__TASK TO CARRY OUT__.
Go over the material below and report every line that contains the word "containing".

━━ GIVEN RECORDS

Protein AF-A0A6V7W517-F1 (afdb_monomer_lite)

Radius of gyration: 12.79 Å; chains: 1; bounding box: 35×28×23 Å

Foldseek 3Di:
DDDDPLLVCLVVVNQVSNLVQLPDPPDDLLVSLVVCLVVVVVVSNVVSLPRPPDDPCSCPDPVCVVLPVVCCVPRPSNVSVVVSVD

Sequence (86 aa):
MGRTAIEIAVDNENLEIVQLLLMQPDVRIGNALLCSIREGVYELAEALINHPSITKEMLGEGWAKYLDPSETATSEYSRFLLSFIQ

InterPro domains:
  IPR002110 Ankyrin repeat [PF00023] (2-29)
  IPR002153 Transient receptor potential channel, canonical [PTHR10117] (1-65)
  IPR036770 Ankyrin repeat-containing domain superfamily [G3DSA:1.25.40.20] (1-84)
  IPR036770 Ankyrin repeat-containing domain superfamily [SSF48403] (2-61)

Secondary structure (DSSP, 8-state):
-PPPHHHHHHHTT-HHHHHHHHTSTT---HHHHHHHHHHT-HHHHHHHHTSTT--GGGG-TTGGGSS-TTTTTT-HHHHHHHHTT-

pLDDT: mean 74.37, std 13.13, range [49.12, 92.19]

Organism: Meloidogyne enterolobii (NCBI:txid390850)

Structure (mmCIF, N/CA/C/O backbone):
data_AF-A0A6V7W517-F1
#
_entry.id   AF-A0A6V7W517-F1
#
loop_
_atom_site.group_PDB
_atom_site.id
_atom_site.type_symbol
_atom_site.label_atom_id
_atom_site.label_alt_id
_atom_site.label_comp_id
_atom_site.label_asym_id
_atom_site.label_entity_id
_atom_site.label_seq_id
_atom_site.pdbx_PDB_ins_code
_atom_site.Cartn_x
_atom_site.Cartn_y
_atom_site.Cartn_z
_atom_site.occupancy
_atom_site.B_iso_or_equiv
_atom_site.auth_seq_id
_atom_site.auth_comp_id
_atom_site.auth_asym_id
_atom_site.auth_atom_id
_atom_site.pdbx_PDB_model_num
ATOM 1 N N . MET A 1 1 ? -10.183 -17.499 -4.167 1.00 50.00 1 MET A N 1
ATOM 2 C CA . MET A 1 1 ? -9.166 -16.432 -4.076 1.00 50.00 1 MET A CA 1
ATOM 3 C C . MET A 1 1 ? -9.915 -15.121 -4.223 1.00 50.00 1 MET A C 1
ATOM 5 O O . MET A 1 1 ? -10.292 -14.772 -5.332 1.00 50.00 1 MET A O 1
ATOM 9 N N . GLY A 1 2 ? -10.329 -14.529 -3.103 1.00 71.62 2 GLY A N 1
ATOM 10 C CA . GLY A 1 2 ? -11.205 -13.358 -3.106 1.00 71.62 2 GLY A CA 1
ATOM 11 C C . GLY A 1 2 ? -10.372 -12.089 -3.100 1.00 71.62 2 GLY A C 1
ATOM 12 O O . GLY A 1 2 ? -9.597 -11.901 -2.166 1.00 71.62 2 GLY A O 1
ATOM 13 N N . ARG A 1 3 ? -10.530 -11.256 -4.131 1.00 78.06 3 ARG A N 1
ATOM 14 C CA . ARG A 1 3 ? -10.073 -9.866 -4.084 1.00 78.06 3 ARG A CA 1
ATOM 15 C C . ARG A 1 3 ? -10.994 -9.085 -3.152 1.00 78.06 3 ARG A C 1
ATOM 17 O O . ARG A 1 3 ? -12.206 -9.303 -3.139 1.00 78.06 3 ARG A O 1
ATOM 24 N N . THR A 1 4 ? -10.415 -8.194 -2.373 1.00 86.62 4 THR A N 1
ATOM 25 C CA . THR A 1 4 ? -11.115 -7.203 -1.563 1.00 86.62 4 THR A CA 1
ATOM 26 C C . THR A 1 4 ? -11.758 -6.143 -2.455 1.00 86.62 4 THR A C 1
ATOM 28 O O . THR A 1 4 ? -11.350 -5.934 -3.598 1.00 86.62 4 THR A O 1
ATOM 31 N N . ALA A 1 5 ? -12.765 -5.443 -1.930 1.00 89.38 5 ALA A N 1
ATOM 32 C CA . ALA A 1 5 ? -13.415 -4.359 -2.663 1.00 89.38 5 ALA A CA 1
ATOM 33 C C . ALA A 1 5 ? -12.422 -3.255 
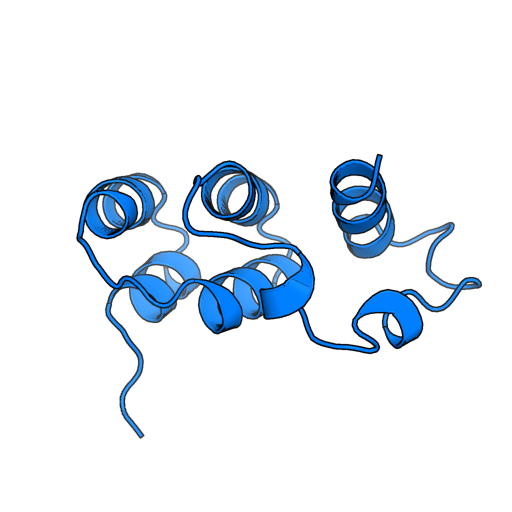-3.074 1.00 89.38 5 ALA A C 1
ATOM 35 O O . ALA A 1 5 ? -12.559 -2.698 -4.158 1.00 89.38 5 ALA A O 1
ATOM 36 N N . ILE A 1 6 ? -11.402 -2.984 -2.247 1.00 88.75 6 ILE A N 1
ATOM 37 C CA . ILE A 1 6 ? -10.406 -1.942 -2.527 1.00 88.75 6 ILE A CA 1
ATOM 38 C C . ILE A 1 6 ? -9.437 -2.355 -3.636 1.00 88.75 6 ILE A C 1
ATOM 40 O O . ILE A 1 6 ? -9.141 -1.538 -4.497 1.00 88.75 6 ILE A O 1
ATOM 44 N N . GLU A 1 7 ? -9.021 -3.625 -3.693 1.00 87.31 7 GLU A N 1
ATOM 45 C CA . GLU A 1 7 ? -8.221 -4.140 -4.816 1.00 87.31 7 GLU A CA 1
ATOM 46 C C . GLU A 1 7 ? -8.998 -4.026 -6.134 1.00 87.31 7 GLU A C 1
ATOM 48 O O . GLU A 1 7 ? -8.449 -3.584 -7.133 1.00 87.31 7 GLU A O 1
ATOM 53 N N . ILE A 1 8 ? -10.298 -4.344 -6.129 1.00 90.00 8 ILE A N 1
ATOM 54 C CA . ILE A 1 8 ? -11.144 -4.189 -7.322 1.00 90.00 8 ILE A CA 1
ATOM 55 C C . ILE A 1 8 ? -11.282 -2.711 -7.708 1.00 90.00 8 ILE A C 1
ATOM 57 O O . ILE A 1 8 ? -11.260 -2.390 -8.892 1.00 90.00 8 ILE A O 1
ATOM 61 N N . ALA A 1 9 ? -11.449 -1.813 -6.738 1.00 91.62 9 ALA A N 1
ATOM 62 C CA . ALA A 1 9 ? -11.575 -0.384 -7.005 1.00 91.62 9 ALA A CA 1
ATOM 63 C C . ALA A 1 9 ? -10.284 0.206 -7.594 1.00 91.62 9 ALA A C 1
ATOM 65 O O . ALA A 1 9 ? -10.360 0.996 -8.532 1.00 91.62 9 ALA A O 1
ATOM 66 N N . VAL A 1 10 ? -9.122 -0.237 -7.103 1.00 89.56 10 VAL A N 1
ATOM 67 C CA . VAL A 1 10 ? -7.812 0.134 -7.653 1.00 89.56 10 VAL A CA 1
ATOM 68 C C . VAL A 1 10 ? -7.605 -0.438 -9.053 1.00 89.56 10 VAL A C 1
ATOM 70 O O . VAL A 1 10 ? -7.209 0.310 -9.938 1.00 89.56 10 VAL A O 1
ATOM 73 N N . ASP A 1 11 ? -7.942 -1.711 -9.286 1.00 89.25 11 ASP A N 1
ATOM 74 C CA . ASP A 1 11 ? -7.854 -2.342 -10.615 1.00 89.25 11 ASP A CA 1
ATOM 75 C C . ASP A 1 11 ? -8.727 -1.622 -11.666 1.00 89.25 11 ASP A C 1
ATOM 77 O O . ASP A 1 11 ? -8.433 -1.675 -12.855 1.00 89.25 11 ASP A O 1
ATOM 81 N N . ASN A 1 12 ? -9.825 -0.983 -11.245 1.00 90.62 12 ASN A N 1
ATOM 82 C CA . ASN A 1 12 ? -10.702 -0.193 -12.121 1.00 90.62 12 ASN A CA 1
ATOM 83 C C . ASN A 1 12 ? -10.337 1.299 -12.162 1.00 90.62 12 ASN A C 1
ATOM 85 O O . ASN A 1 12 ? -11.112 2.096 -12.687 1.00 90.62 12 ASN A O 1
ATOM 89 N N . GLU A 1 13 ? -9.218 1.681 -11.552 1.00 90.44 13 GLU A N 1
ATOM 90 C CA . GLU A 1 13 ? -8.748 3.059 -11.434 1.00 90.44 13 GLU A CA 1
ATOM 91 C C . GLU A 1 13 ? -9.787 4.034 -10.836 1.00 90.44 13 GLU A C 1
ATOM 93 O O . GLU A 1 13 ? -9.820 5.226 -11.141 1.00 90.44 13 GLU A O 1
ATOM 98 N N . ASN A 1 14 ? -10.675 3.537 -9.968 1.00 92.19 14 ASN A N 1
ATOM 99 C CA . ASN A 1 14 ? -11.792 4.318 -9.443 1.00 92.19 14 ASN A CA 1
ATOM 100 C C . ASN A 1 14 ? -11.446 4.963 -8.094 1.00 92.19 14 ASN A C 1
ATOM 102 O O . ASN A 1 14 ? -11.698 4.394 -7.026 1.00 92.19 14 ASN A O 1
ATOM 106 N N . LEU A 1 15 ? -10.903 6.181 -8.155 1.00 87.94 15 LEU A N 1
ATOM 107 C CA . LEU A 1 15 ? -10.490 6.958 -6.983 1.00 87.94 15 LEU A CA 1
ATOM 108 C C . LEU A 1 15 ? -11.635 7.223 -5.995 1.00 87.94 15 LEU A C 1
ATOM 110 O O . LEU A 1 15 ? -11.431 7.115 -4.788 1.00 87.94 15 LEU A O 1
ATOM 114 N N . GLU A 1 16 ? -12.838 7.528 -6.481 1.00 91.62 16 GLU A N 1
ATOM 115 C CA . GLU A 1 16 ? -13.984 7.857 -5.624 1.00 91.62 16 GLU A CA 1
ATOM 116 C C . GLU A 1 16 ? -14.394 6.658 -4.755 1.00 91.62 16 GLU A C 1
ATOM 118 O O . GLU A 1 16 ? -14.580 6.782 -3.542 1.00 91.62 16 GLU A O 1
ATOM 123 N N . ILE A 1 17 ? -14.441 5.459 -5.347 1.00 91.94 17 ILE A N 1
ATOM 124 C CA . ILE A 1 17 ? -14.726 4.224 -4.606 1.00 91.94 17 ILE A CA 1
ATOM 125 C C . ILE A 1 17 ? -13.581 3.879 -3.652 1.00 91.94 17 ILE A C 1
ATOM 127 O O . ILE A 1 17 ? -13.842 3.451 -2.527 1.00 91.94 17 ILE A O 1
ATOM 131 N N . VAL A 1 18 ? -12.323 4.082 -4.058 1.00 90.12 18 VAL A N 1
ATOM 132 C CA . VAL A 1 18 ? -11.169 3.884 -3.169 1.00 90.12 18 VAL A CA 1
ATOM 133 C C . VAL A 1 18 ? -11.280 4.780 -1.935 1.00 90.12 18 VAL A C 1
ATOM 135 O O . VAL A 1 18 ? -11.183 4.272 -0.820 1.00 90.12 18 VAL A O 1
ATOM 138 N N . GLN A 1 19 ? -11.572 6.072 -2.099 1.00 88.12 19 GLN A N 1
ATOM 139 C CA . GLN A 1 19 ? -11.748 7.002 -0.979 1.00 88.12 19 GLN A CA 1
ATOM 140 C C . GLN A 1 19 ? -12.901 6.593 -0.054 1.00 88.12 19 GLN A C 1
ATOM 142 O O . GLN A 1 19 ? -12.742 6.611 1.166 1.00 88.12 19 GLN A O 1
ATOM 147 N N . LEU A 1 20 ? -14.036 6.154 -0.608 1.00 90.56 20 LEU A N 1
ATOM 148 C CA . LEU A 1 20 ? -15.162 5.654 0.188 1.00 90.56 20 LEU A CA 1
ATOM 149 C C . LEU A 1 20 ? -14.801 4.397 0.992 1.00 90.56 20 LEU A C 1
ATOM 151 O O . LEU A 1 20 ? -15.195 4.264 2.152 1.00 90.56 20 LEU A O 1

━━━━

__FINISHED EXERCISE__.
  IPR036770 Ankyrin repeat-containing domain superfamily [G3DSA:1.25.40.20] (1-84)
  IPR036770 Ankyrin repeat-containing domain superfamily [SSF48403] (2-61)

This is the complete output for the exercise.